Doravante, a dispensa
do dever de arrolar o bem doado no inventário final só pode acontecer quando
houver manifestação formal e expressa do doador nesse sentido, determinando que
a doação saia de seu próprio quinhão e não do patrimônio total dos herdeiros.
Com este entendimento,
a Terceira Turma do Superior Tribunal de Justiça, em decisão unânime, tomada
com base em voto da ministra Nancy Andrighi, presidente do colegiado, não
conheceu de recurso de uma jurisdicionada e três outros irmãos, que intentaram contra
uma irmã recebedora de doação em vida de bens doados pode seu genitor.
Objeto da demanda: duas
fazendas, que os irmãos entraram na Justiça tentando manter de fora do
patrimônio total do inventário, pois teriam sido doadas, de livre vontade, por
seu pai, quando se desquitou de sua mãe, com quem teve os quatro filhos.
Alegaram que os dois imóveis rurais não poderiam ser arrolados entre os bens
para partilha entre os herdeiros, vez que foram objeto de partilha em vida e
não de doação de ascendente para descendente.
Argumentaram, ainda, que
a irmã, nascida em 1970, filha da união de seu falecido pai com a genitora da
mesma, só teria direito a uma parcela de 5% de cada fazenda, porque, como o falecido
possuía a metade dos bens, já que os outros 50% pertenceriam à mãe, dos outros quatro
irmãos, e 25% constituem a parte legítima dos herdeiros, só sobraria para serem
partilhados entre os quatro filhos e a outra filha, 25% dos imóveis rurais, cabendo,
portanto, a cada um, 5% do total.
A sentença na ação de
inventário dos bens determinou que fossem somados ao total do inventário 50% do
valor de cada fazenda, tendo o acórdão do Tribunal de Justiça Estadual negado o
recurso que interpuseram para reformar a decisão de primeiro grau.
Daí o recurso especial
para a Corte Superior de Justiça, alegando que os bens em litígio não foram
objeto de doação, mas de partilha em vida, e, por essa razão, não poderiam ser
somados aos outros bens para divisão entre todos os herdeiros.
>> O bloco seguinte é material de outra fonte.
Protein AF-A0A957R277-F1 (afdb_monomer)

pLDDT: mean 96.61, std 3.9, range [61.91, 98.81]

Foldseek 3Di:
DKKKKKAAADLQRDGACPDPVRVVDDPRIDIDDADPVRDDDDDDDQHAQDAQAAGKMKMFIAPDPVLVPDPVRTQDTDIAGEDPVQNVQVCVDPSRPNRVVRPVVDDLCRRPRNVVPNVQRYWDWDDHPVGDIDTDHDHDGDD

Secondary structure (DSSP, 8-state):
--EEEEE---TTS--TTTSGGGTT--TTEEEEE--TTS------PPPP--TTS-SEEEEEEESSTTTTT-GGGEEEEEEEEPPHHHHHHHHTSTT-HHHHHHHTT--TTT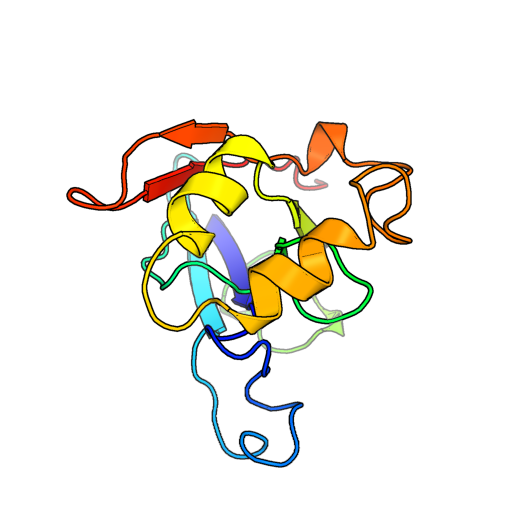STTTTTTGGGTB-EEEEETTTEEEEE---PPP-

Solvent-accessible surface area (backbone atoms only — not comparable to full-atom values): 8350 Å² total; per-residue (Å²): 82,41,16,38,38,39,39,39,34,40,52,86,40,44,33,44,58,68,31,87,95,28,45,92,41,66,63,64,52,51,74,44,60,16,44,98,86,65,52,70,86,84,87,81,82,77,48,26,25,35,82,82,46,70,37,44,39,38,36,36,33,15,78,27,65,86,48,65,77,48,82,90,48,54,75,44,77,55,51,38,36,61,53,64,74,58,49,55,62,57,37,73,41,92,75,19,65,63,23,51,60,29,48,78,75,58,45,64,76,67,19,92,79,39,50,86,52,36,90,75,22,54,33,51,72,49,73,45,93,88,83,42,74,51,78,47,75,80,77,89,75,84,132

Structure (mmCIF, N/CA/C/O backbone):
data_AF-A0A957R277-F1
#
_entry.id   AF-A0A957R277-F1
#
loop_
_atom_site.group_PDB
_atom_site.id
_atom_site.type_symbol
_atom_site.label_atom_id
_atom_site.label_alt_id
_atom_site.label_comp_id
_atom_site.label_asym_id
_atom_site.label_entity_id
_atom_site.label_seq_id
_atom_site.pdbx_PDB_ins_code
_atom_site.Cartn_x
_atom_site.Cartn_y
_atom_site.Cartn_z
_atom_site.occupancy
_atom_site.B_iso_or_equiv
_atom_site.auth_seq_id
_atom_site.auth_comp_id
_atom_site.auth_asym_id
_atom_site.auth_atom_id
_atom_site.pdbx_PDB_model_num
ATOM 1 N N . GLY A 1 1 ? 8.747 -8.708 -16.621 1.00 91.69 1 GLY A N 1
ATOM 2 C CA . GLY A 1 1 ? 8.790 -7.242 -16.664 1.00 91.69 1 GLY A CA 1
ATOM 3 C C . GLY A 1 1 ? 9.633 -6.724 -15.521 1.00 91.69 1 GLY A C 1
ATOM 4 O O . GLY A 1 1 ? 10.555 -7.418 -15.106 1.00 91.69 1 GLY A O 1
ATOM 5 N N . HIS A 1 2 ? 9.308 -5.531 -15.028 1.00 96.81 2 HIS A N 1
ATOM 6 C CA . HIS A 1 2 ? 9.911 -4.944 -13.830 1.00 96.81 2 HIS A CA 1
ATOM 7 C C . HIS A 1 2 ? 9.596 -5.802 -12.600 1.00 96.81 2 HIS A C 1
ATOM 9 O O . HIS A 1 2 ? 8.549 -6.450 -12.561 1.00 96.81 2 HIS A O 1
ATOM 15 N N . ALA A 1 3 ? 10.472 -5.803 -11.599 1.00 98.00 3 ALA A N 1
ATOM 16 C CA . ALA A 1 3 ? 10.154 -6.385 -10.297 1.00 98.00 3 ALA A CA 1
ATOM 17 C C . ALA A 1 3 ? 9.618 -5.295 -9.364 1.00 98.00 3 ALA A C 1
ATOM 19 O O . ALA A 1 3 ? 10.148 -4.186 -9.344 1.00 98.00 3 ALA A O 1
ATOM 20 N N . LEU A 1 4 ? 8.570 -5.609 -8.606 1.00 98.31 4 LEU A N 1
ATOM 21 C CA . LEU A 1 4 ? 8.015 -4.739 -7.577 1.00 98.31 4 LEU A CA 1
ATOM 22 C C . LEU A 1 4 ? 8.147 -5.429 -6.225 1.00 98.31 4 LEU A C 1
ATOM 24 O O . LEU A 1 4 ? 7.655 -6.545 -6.057 1.00 98.31 4 LEU A O 1
ATOM 28 N N . TYR A 1 5 ? 8.794 -4.755 -5.282 1.00 98.44 5 TYR A N 1
ATOM 29 C CA . TYR A 1 5 ? 8.814 -5.115 -3.870 1.00 98.44 5 TYR A CA 1
ATOM 30 C C . TYR A 1 5 ? 7.765 -4.280 -3.136 1.00 98.44 5 TYR A C 1
ATOM 32 O O . TYR A 1 5 ? 7.739 -3.065 -3.309 1.00 98.44 5 TYR A O 1
ATOM 40 N N . ILE A 1 6 ? 6.901 -4.907 -2.341 1.00 98.62 6 ILE A N 1
ATOM 41 C CA . ILE A 1 6 ? 5.860 -4.241 -1.548 1.00 98.62 6 ILE A CA 1
ATOM 42 C C . ILE A 1 6 ? 6.000 -4.619 -0.077 1.00 98.62 6 ILE A C 1
ATOM 44 O O . ILE A 1 6 ? 6.336 -5.764 0.238 1.00 98.62 6 ILE A O 1
ATOM 48 N N . TRP A 1 7 ? 5.725 -3.674 0.821 1.00 98.75 7 TRP A N 1
ATOM 49 C CA . TRP A 1 7 ? 5.607 -3.946 2.251 1.00 98.75 7 TRP A CA 1
ATOM 50 C C . TRP A 1 7 ? 4.642 -2.993 2.951 1.00 98.75 7 TRP A C 1
ATOM 52 O O . TRP A 1 7 ? 4.468 -1.845 2.540 1.00 98.75 7 TRP A O 1
ATOM 62 N N . HIS A 1 8 ? 4.025 -3.452 4.035 1.00 98.81 8 HIS A N 1
ATOM 63 C CA . HIS A 1 8 ? 3.161 -2.626 4.880 1.00 98.81 8 HIS A CA 1
ATOM 64 C C . HIS A 1 8 ? 3.128 -3.146 6.322 1.00 98.81 8 HIS A C 1
ATOM 66 O O . HIS A 1 8 ? 3.688 -4.202 6.621 1.00 98.81 8 HIS A O 1
ATOM 72 N N . CYS A 1 9 ? 2.499 -2.388 7.221 1.00 98.50 9 CYS A N 1
ATOM 73 C CA . CYS A 1 9 ? 2.323 -2.809 8.606 1.00 98.50 9 CYS A CA 1
ATOM 74 C C . CYS A 1 9 ? 1.204 -3.845 8.763 1.00 98.50 9 CYS A C 1
ATOM 76 O O . CYS A 1 9 ? 0.295 -3.937 7.934 1.00 98.50 9 CYS A O 1
ATOM 78 N N . ASP A 1 10 ? 1.256 -4.611 9.847 1.00 97.88 10 ASP A N 1
ATOM 79 C CA . ASP A 1 10 ? 0.156 -5.479 10.264 1.00 97.88 10 ASP A CA 1
ATOM 80 C C . ASP A 1 10 ? -1.015 -4.698 10.886 1.00 97.88 10 ASP A C 1
ATOM 82 O O . ASP A 1 10 ? -0.998 -3.471 10.985 1.00 97.88 10 ASP A O 1
ATOM 86 N N . GLN A 1 11 ? -2.043 -5.429 11.326 1.00 97.38 11 GLN A N 1
ATOM 87 C CA . GLN A 1 11 ? -3.248 -4.881 11.955 1.00 97.38 11 GLN A CA 1
ATOM 88 C C . GLN A 1 11 ? -2.962 -4.065 13.235 1.00 97.38 11 GLN A C 1
ATOM 90 O O . GLN A 1 11 ? -3.736 -3.170 13.580 1.00 97.38 11 GLN A O 1
ATOM 95 N N . ALA A 1 12 ? -1.853 -4.332 13.931 1.00 95.94 12 ALA A N 1
ATOM 96 C CA . ALA A 1 12 ? -1.440 -3.585 15.118 1.00 95.94 12 ALA A CA 1
ATOM 97 C C . ALA A 1 12 ? -0.553 -2.371 14.780 1.00 95.94 12 ALA A C 1
ATOM 99 O O . ALA A 1 12 ? -0.194 -1.603 15.675 1.00 95.94 12 ALA A O 1
ATOM 100 N N . GLY A 1 13 ? -0.207 -2.175 13.504 1.00 97.31 13 GLY A N 1
ATOM 101 C CA . GLY A 1 13 ? 0.683 -1.110 13.052 1.00 97.31 13 GLY A CA 1
ATOM 102 C C . GLY A 1 13 ? 2.169 -1.456 13.157 1.00 97.31 13 GLY A C 1
ATOM 103 O O . GLY A 1 13 ? 3.002 -0.560 13.012 1.00 97.31 13 GLY A O 1
ATOM 104 N N . ASN A 1 14 ? 2.525 -2.724 13.387 1.00 97.50 14 ASN A N 1
ATOM 105 C CA . ASN A 1 14 ? 3.920 -3.151 13.428 1.00 97.50 14 ASN A CA 1
ATOM 106 C C . ASN A 1 14 ? 4.442 -3.482 12.035 1.00 97.50 14 ASN A C 1
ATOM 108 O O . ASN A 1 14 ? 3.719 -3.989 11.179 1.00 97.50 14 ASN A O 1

Sustentaram, ainda,
que a partilha foi feita em data anterior ao nascimento da filha da outra
união, sendo claro que a verdadeira intenção do falecido pai foi a partilha em
vida, como parte do acordo de desquite com a mãe, e não a doação.
Pediram, ademais, que
fosse excluída a parcela disponível do patrimônio do falecido, de maneira que,
se for obrigatória a juntada dos dois imóveis rurais ao inventário, deveria ser
contada apenas a parte de 25% para divisão entre os cinco herdeiros, como outrora
pedido.
Ao não conhecer do
recurso, a relatora do processo, ministra Nancy Andrighi, argumentou que a
partilha em vida é, na verdade, como um "inventário em vida", que
pode até dispensar o inventário propriamente dito, post mortem.
No caso, do feito em
comento e as circunstâncias dos autos, decidiu a ministra relatora, que ocorreu a doação dos
bens, e não a alegada partilha, porque não foram cumpridas as formalidades
exigidas para sua caracterização, ou seja, não houve a expressa aceitação de
todos os herdeiros nem foi considerado o quinhão da herdeira necessária.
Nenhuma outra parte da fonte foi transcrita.